Selbst wenn Komplikationen und Spätfolgen in den meisten Fällen ausbleiben, ist der übliche Krankheitsverlauf nicht harmlos: Zehn bis zwölf Tage nach der Ansteckung stellen sich starke grippeähnliche Symptome ein, darunter hohes Fieber. An der Wangenschleimhaut entsteht ein weißlicher Belag, die sogenannten Koplik-Flecken. Einige Tage später kommt der typische Masernausschlag dazu und das Fieber steigt noch einmal. In der Regel beginnt der Ausschlag im Gesicht und hinter den Ohren und dehnt sich dann auf dem ganzen Körper aus.
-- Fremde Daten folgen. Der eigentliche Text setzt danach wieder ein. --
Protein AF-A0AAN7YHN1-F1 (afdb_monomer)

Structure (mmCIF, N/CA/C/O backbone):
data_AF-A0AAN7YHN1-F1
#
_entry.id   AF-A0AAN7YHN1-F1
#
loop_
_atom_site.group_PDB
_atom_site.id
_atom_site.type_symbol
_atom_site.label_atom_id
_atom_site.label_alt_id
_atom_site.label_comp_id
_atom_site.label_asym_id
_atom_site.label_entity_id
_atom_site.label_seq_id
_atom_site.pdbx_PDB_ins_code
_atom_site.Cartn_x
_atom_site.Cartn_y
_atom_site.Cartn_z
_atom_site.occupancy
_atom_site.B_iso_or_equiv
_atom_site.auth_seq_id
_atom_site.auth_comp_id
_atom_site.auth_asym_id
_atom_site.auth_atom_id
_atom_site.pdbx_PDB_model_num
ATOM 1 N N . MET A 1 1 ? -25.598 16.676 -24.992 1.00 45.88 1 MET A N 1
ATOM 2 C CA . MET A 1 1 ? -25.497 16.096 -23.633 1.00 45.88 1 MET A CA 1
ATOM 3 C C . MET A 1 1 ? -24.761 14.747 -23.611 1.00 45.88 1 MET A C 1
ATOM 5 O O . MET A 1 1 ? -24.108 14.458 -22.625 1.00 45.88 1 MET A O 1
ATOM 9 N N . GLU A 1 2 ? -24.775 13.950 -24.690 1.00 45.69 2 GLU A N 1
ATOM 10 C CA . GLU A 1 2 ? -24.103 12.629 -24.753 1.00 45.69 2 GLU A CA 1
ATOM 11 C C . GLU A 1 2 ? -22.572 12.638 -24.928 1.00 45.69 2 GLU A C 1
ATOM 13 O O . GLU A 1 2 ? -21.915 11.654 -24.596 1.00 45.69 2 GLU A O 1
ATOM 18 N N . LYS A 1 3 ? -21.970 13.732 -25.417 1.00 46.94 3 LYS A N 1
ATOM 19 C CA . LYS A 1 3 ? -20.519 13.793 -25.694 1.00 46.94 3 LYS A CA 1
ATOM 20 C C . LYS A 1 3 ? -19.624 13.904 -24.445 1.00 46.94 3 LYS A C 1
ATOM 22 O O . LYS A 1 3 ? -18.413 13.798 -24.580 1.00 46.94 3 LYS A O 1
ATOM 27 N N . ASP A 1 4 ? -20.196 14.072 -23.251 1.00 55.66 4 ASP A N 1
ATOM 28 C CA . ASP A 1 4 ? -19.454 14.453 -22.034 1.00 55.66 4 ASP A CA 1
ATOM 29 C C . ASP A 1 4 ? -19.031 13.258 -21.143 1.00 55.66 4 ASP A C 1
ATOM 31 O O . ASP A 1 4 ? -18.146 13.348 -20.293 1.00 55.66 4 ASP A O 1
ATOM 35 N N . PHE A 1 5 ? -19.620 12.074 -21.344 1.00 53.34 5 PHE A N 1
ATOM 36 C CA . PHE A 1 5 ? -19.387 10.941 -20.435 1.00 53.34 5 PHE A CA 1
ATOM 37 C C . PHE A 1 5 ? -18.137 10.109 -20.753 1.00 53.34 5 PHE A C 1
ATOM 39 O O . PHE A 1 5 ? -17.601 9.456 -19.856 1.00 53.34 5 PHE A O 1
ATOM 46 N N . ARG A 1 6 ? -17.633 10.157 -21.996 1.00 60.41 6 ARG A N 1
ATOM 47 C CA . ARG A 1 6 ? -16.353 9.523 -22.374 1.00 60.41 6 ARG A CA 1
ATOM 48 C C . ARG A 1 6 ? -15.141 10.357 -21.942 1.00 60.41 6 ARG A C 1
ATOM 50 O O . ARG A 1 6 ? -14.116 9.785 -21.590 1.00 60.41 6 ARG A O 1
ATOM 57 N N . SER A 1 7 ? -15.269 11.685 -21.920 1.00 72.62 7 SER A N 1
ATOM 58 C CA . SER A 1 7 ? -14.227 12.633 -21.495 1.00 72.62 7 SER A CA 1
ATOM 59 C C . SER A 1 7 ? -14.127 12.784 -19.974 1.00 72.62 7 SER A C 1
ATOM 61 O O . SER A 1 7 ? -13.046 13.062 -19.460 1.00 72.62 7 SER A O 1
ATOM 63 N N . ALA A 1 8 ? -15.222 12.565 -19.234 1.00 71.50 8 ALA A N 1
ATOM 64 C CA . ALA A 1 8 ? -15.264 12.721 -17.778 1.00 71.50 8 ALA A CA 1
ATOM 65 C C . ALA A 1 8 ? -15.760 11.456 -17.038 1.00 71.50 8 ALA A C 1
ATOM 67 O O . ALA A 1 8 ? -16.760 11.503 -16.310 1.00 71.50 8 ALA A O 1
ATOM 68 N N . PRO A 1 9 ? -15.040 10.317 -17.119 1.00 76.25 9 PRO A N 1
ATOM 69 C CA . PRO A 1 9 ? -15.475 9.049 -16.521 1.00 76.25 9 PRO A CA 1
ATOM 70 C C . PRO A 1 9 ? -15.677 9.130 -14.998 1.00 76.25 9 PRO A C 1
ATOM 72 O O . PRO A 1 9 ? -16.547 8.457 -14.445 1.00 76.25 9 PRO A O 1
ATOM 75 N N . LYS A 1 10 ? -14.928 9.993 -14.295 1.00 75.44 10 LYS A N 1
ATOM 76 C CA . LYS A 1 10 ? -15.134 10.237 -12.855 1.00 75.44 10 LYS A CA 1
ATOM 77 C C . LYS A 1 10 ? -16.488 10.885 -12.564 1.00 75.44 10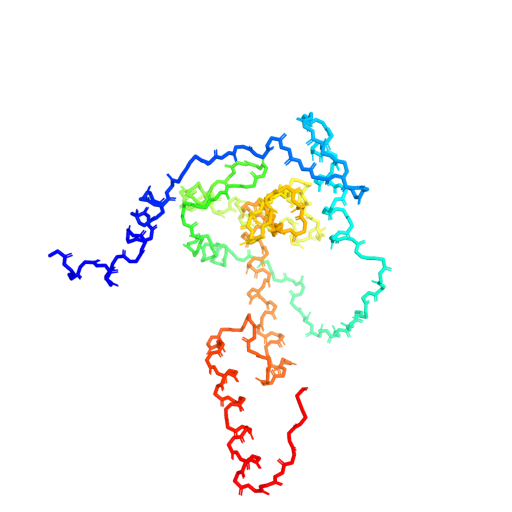 LYS A C 1
ATOM 79 O O . LYS A 1 10 ? -17.140 10.491 -11.599 1.00 75.44 10 LYS A O 1
ATOM 84 N N . LEU A 1 11 ? -16.897 11.864 -13.371 1.00 80.81 11 LEU A N 1
ATOM 85 C CA . LEU A 1 11 ? -18.180 12.546 -13.216 1.00 80.81 11 LEU A CA 1
ATOM 86 C C . LEU A 1 11 ? -19.324 11.591 -13.558 1.00 80.81 11 LEU A C 1
ATOM 88 O O . LEU A 1 11 ? -20.249 11.460 -12.764 1.00 80.81 11 LEU A O 1
ATOM 92 N N . PHE A 1 12 ? -19.191 10.838 -14.654 1.00 83.38 12 PHE A N 1
ATOM 93 C CA . PHE A 1 12 ? -20.137 9.788 -15.031 1.00 83.38 12 PHE A CA 1
ATOM 94 C C . PHE A 1 12 ? -20.373 8.795 -13.886 1.00 83.38 12 PHE A C 1
ATOM 96 O O . PHE A 1 12 ? -21.500 8.641 -13.420 1.00 83.38 12 PHE A O 1
ATOM 103 N N . TRP A 1 13 ? -19.314 8.175 -13.352 1.00 79.19 13 TRP A N 1
ATOM 104 C CA . TRP A 1 13 ? -19.461 7.203 -12.266 1.00 79.19 13 TRP A CA 1
ATOM 105 C C . TRP A 1 13 ? -19.930 7.832 -10.951 1.00 79.19 13 TRP A C 1
ATOM 107 O O . TRP A 1 13 ? -20.617 7.164 -10.178 1.00 79.19 13 TRP A O 1
ATOM 117 N N . LYS A 1 14 ? -19.608 9.106 -10.685 1.00 79.38 14 LYS A N 1
ATOM 118 C CA . LYS A 1 14 ? -20.153 9.850 -9.538 1.00 79.38 14 LYS A CA 1
ATOM 119 C C . LYS A 1 14 ? -21.667 10.024 -9.675 1.00 79.38 14 LYS A C 1
ATOM 121 O O . LYS A 1 14 ? -22.384 9.728 -8.722 1.00 79.38 14 LYS A O 1
ATOM 126 N N . THR A 1 15 ? -22.144 10.426 -10.851 1.00 82.62 15 THR A N 1
ATOM 127 C CA . THR A 1 15 ? -23.570 10.577 -11.164 1.00 82.62 15 THR A CA 1
ATOM 128 C C . THR A 1 15 ? -24.288 9.233 -11.113 1.00 82.62 15 THR A C 1
ATOM 130 O O . THR A 1 15 ? -25.281 9.110 -10.407 1.00 82.62 15 THR A O 1
ATOM 133 N N . VAL A 1 16 ? -23.745 8.185 -11.740 1.00 81.19 16 VAL A N 1
ATOM 134 C CA . VAL A 1 16 ? -24.308 6.825 -11.675 1.00 81.19 16 VAL A CA 1
ATOM 135 C C . VAL A 1 16 ? -24.401 6.332 -10.230 1.00 81.19 16 VAL A C 1
ATOM 137 O O . VAL A 1 16 ? -25.431 5.793 -9.843 1.00 81.19 16 VAL A O 1
ATOM 140 N N . ARG A 1 17 ? -23.369 6.536 -9.399 1.00 75.25 17 ARG A N 1
ATOM 141 C CA . ARG A 1 17 ? -23.426 6.170 -7.971 1.00 75.25 17 ARG A CA 1
ATOM 142 C C . ARG A 1 17 ? -24.446 6.990 -7.196 1.00 75.25 17 ARG A C 1
ATOM 144 O O . ARG A 1 17 ? -25.063 6.446 -6.292 1.00 75.25 17 ARG A O 1
ATOM 151 N N . HIS A 1 18 ? -24.601 8.272 -7.511 1.00 76.44 18 HIS A N 1
ATOM 152 C CA . HIS A 1 18 ? -25.600 9.123 -6.875 1.00 76.44 18 HIS A CA 1
ATOM 153 C C . HIS A 1 18 ? -27.023 8.681 -7.239 1.00 76.44 18 HIS A C 1
ATOM 155 O O . HIS A 1 18 ? -27.847 8.512 -6.352 1.00 76.44 18 HIS A O 1
ATOM 161 N N . LEU A 1 19 ? -27.276 8.388 -8.516 1.00 80.25 19 LEU A N 1
ATOM 162 C CA . LEU A 1 19 ? -28.569 7.899 -9.002 1.00 80.25 19 LEU A CA 1
ATOM 163 C C . LEU A 1 19 ? -28.883 6.475 -8.518 1.00 80.25 19 LEU A C 1
ATOM 165 O O . LEU A 1 19 ? -30.036 6.144 -8.276 1.00 80.25 19 LEU A O 1
ATOM 169 N N . ARG A 1 20 ? -27.859 5.628 -8.347 1.00 71.06 20 ARG A N 1
ATOM 170 C CA . ARG A 1 20 ? -27.990 4.262 -7.808 1.00 71.06 20 ARG A CA 1
ATOM 171 C C . ARG A 1 20 ? -27.947 4.189 -6.282 1.00 71.06 20 ARG A C 1
ATOM 173 O O . ARG A 1 20 ? -28.046 3.091 -5.735 1.00 71.06 20 ARG A O 1
ATOM 180 N N . ARG A 1 21 ? -27.745 5.305 -5.573 1.00 62.22 21 ARG A N 1
ATOM 181 C CA . ARG A 1 21 ? -27.697 5.303 -4.106 1.00 62.22 21 ARG A CA 1
ATOM 182 C C . ARG A 1 21 ? -29.107 5.063 -3.559 1.00 62.22 21 ARG A C 1
ATOM 184 O O . ARG A 1 21 ? -29.868 5.996 -3.345 1.00 62.22 21 ARG A O 1
ATOM 191 N N . GLY A 1 22 ? -29.433 3.799 -3.291 1.00 60.97 22 GLY A N 1
ATOM 192 C CA . GLY A 1 22 ? -30.417 3.454 -2.264 1.00 60.97 22 GLY A CA 1
ATOM 193 C C . GLY A 1 22 ? -29.912 3.855 -0.869 1.00 60.97 22 GLY A C 1
ATOM 194 O O . GLY A 1 22 ? -28.801 4.378 -0.728 1.00 60.97 22 GLY A O 1
ATOM 195 N N . LYS A 1 23 ? -30.700 3.593 0.184 1.00 51.16 23 LYS A N 1
ATOM 196 C CA . LYS A 1 23 ? -30.254 3.789 1.575 1.00 51.16 23 LYS A CA 1
ATOM 197 C C . LYS A 1 23 ? -28.931 3.041 1.796 1.00 51.16 23 LYS A C 1
ATOM 199 O O . LYS A 1 23 ? -28.899 1.815 1.735 1.00 51.16 23 LYS A O 1
ATOM 204 N N . GLN A 1 24 ? -27.840 3.767 2.047 1.00 53.22 24 GLN A N 1
ATOM 205 C CA . GLN A 1 24 ? -26.609 3.161 2.552 1.00 53.22 24 GLN A CA 1
ATOM 206 C C . GLN A 1 24 ? -26.862 2.806 4.015 1.00 53.22 24 GLN A C 1
ATOM 208 O O . GLN A 1 24 ? -26.775 3.669 4.884 1.00 53.22 24 GLN A O 1
ATOM 213 N N . GLY A 1 25 ? -27.252 1.559 4.269 1.00 51.72 25 GLY A N 1
ATOM 214 C CA . GLY A 1 25 ? -27.329 1.048 5.627 1.00 51.72 25 GLY A CA 1
ATOM 215 C C . GLY A 1 25 ? -25.928 1.013 6.224 1.00 51.72 25 GLY A C 1
ATOM 216 O O . GLY A 1 25 ? -25.014 0.425 5.644 1.00 51.72 25 GLY A O 1
ATOM 217 N N . THR A 1 26 ? -25.747 1.635 7.384 1.00 57.22 26 THR A N 1
ATOM 218 C CA . THR A 1 26 ? -24.716 1.199 8.326 1.00 57.22 26 THR A CA 1
ATOM 219 C C . THR A 1 26 ? -24.931 -0.302 8.532 1.00 57.22 26 THR A C 1
ATOM 221 O O . THR A 1 26 ? -26.081 -0.725 8.653 1.00 57.22 26 THR A O 1
ATOM 224 N N . ILE A 1 27 ? -23.879 -1.125 8.502 1.00 60.72 27 ILE A N 1
ATOM 225 C CA . ILE A 1 27 ? -24.015 -2.573 8.726 1.00 60.72 27 ILE A CA 1
ATOM 226 C C . ILE A 1 27 ? -24.469 -2.757 10.176 1.00 60.72 27 ILE A C 1
ATOM 228 O O . ILE A 1 27 ? -23.656 -2.741 11.092 1.00 60.72 27 ILE A O 1
ATOM 232 N N . GLN A 1 28 ? -25.782 -2.832 10.380 1.00 73.44 28 GLN A N 1
ATOM 233 C CA . GLN A 1 28 ? -26.391 -2.940 11.705 1.00 73.44 28 GLN A CA 1
ATOM 234 C C . GLN A 1 28 ? -26.421 -4.384 12.196 1.00 73.44 28 GLN A C 1
ATOM 236 O O . GLN A 1 28 ? -26.593 -4.610 13.386 1.00 73.44 28 GLN A O 1
ATOM 241 N N . ALA A 1 29 ? -26.262 -5.358 11.294 1.00 89.12 29 ALA A N 1
ATOM 242 C CA . ALA A 1 29 ? -26.290 -6.761 11.657 1.00 89.12 29 ALA A CA 1
ATOM 243 C C . ALA A 1 29 ? -25.416 -7.627 10.749 1.00 89.12 29 ALA A C 1
ATOM 245 O O . ALA A 1 29 ? -25.350 -7.398 9.538 1.00 89.12 29 ALA A O 1
ATOM 246 N N . VAL A 1 30 ? -24.785 -8.645 11.332 1.00 93.88 30 VAL A N 1
ATOM 247 C CA . VAL A 1 30 ? -24.010 -9.674 10.623 1.00 93.88 30 VAL A CA 1
ATOM 248 C C . VAL A 1 30 ? -24.296 -11.050 11.211 1.00 93.88 30 VAL A C 1
ATOM 250 O O . VAL A 1 30 ? -24.663 -11.165 12.375 1.00 93.88 30 VAL A O 1
ATOM 253 N N . TYR A 1 31 ? -24.125 -12.104 10.423 1.00 95.88 31 TYR A N 1
ATOM 254 C CA . TYR A 1 31 ? -24.228 -13.472 10.916 1.00 95.88 31 TYR A CA 1
ATOM 255 C C . TYR A 1 31 ? -22.955 -13.893 11.665 1.00 95.88 31 TYR A C 1
ATOM 257 O O . TYR A 1 31 ? -21.828 -13.665 11.202 1.00 95.88 31 TYR A O 1
ATOM 265 N N . SER A 1 32 ? -23.135 -14.550 12.811 1.00 94.38 32 SER A N 1
ATOM 266 C CA . SER A 1 32 ? -22.088 -15.337 13.462 1.00 94.38 32 SER A CA 1
ATOM 267 C C . SER A 1 32 ? -21.675 -16.516 12.574 1.00 94.38 32 SER A C 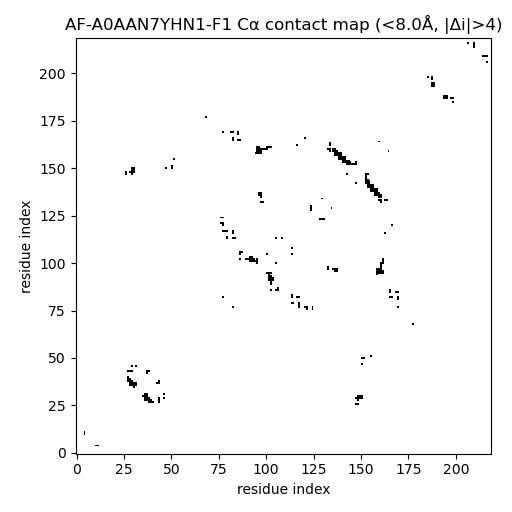1
ATOM 269 O O . SER A 1 32 ? -22.306 -16.794 11.550 1.00 94.38 32 SER A O 1
ATOM 271 N N . LYS A 1 33 ? -20.606 -17.225 12.946 1.00 91.38 33 LYS A N 1
ATOM 272 C CA . LYS A 1 33 ? -20.222 -18.467 12.257 1.00 91.38 33 LYS A CA 1
ATOM 273 C C . LYS A 1 33 ? -21.302 -19.541 12.333 1.00 91.38 33 LYS A C 1
ATOM 275 O O . LYS A 1 33 ? -21.541 -20.222 11.345 1.00 91.38 33 LYS A O 1
ATOM 280 N N . ASP A 1 34 ? -22.001 -19.606 13.460 1.00 92.75 34 ASP A N 1
ATOM 281 C CA . ASP A 1 34 ? -23.084 -20.564 13.701 1.00 92.75 34 ASP A CA 1
ATOM 282 C C . ASP A 1 34 ? -24.416 -20.144 13.052 1.00 92.75 34 ASP A C 1
ATOM 284 O O . ASP A 1 34 ? -25.439 -20.796 13.235 1.00 92.75 34 ASP A O 1
ATOM 288 N N . GLY A 1 35 ? -24.433 -19.032 12.306 1.00 91.38 35 GLY A N 1
ATOM 289 C CA . GLY A 1 35 ? -25.615 -18.543 11.592 1.00 91.38 35 GLY A CA 1
ATOM 290 C C . GLY A 1 35 ? -26.573 -17.685 12.426 1.00 91.38 35 GLY A C 1
ATOM 291 O O . GLY A 1 35 ? -27.623 -17.287 11.922 1.00 91.38 35 GLY A O 1
ATOM 292 N N . ALA A 1 36 ? -26.227 -17.340 13.671 1.00 94.25 36 ALA A N 1
ATOM 293 C CA . ALA A 1 36 ? -27.030 -16.437 14.494 1.00 94.25 36 ALA A CA 1
ATOM 294 C C . ALA A 1 36 ? -26.882 -14.982 14.023 1.00 94.25 36 ALA A C 1
ATOM 296 O O . ALA A 1 36 ? -25.788 -14.539 13.677 1.00 94.25 36 ALA A O 1
ATOM 297 N N . LEU A 1 37 ? -27.974 -14.213 14.014 1.00 94.69 37 LEU A N 1
ATOM 298 C CA . LEU A 1 37 ? -27.931 -12.805 13.619 1.00 94.69 37 LEU A CA 1
ATOM 299 C C . LEU A 1 37 ? -27.458 -11.934 14.792 1.00 94.69 37 LEU A C 1
ATOM 301 O O . LEU A 1 37 ? -28.158 -11.793 15.792 1.00 94.69 37 LEU A O 1
ATOM 305 N N . LEU A 1 38 ? -26.287 -11.323 14.647 1.00 94.50 38 LEU A N 1
ATOM 306 C CA . LEU A 1 38 ? -25.707 -10.385 15.605 1.00 94.50 38 LEU A CA 1
ATOM 307 C C . LEU A 1 38 ? -26.136 -8.967 15.245 1.00 94.50 38 LEU A C 1
ATOM 309 O O . LEU A 1 38 ? -26.006 -8.575 14.088 1.00 94.50 38 LEU A O 1
ATOM 313 N N . THR A 1 39 ? -26.617 -8.197 16.220 1.00 92.12 39 THR A N 1
ATOM 314 C CA . THR A 1 39 ? -27.164 -6.842 16.004 1.00 92.12 39 THR A CA 1
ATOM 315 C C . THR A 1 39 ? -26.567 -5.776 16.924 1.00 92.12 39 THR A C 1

Nach drei bis vier Tagen ist die Plage vorbei, auch das Fieber geht zurück.

Eine lange nur vermutete Folge einer Maserninfektion wurde 2019 von US-Forschern bestätigt. Durch die Erkrankung sterben Teile des Immunsystems regelrecht ab, darunter B-Gedächtniszellen. Nachweisen ließ sich das in Blutproben nicht geimpfter Vier- bis 17-Jähriger vor und nach einer Infektion. Vor der Infektion gefundene Antikörper gegen verschiedene Erreger waren zwei Monate danach nicht mehr zu finden. Die Diversität des gesamten Antikörperbestands hatte zudem deutlich abgenommen. 2018 hatte eine britische Kohortenstudie bereits ergeben, dass fünf Jahre nach einer Maserninfektion noch zehn bis 15 Prozent der Kinder Zeichen einer Immunsupression zeigten.

In Deutschland stehen die Masern, unbenommen der Impfpflicht, auf dem Plan der empfohlenen Impfungen. Die erste sollte zwischen vollendetem elften und 14. Lebensmonat gegeben werden, aber frühestens mit neun Monaten. Die zweite Impfung erfolgt spätestens vor dem zweiten Geburtstag.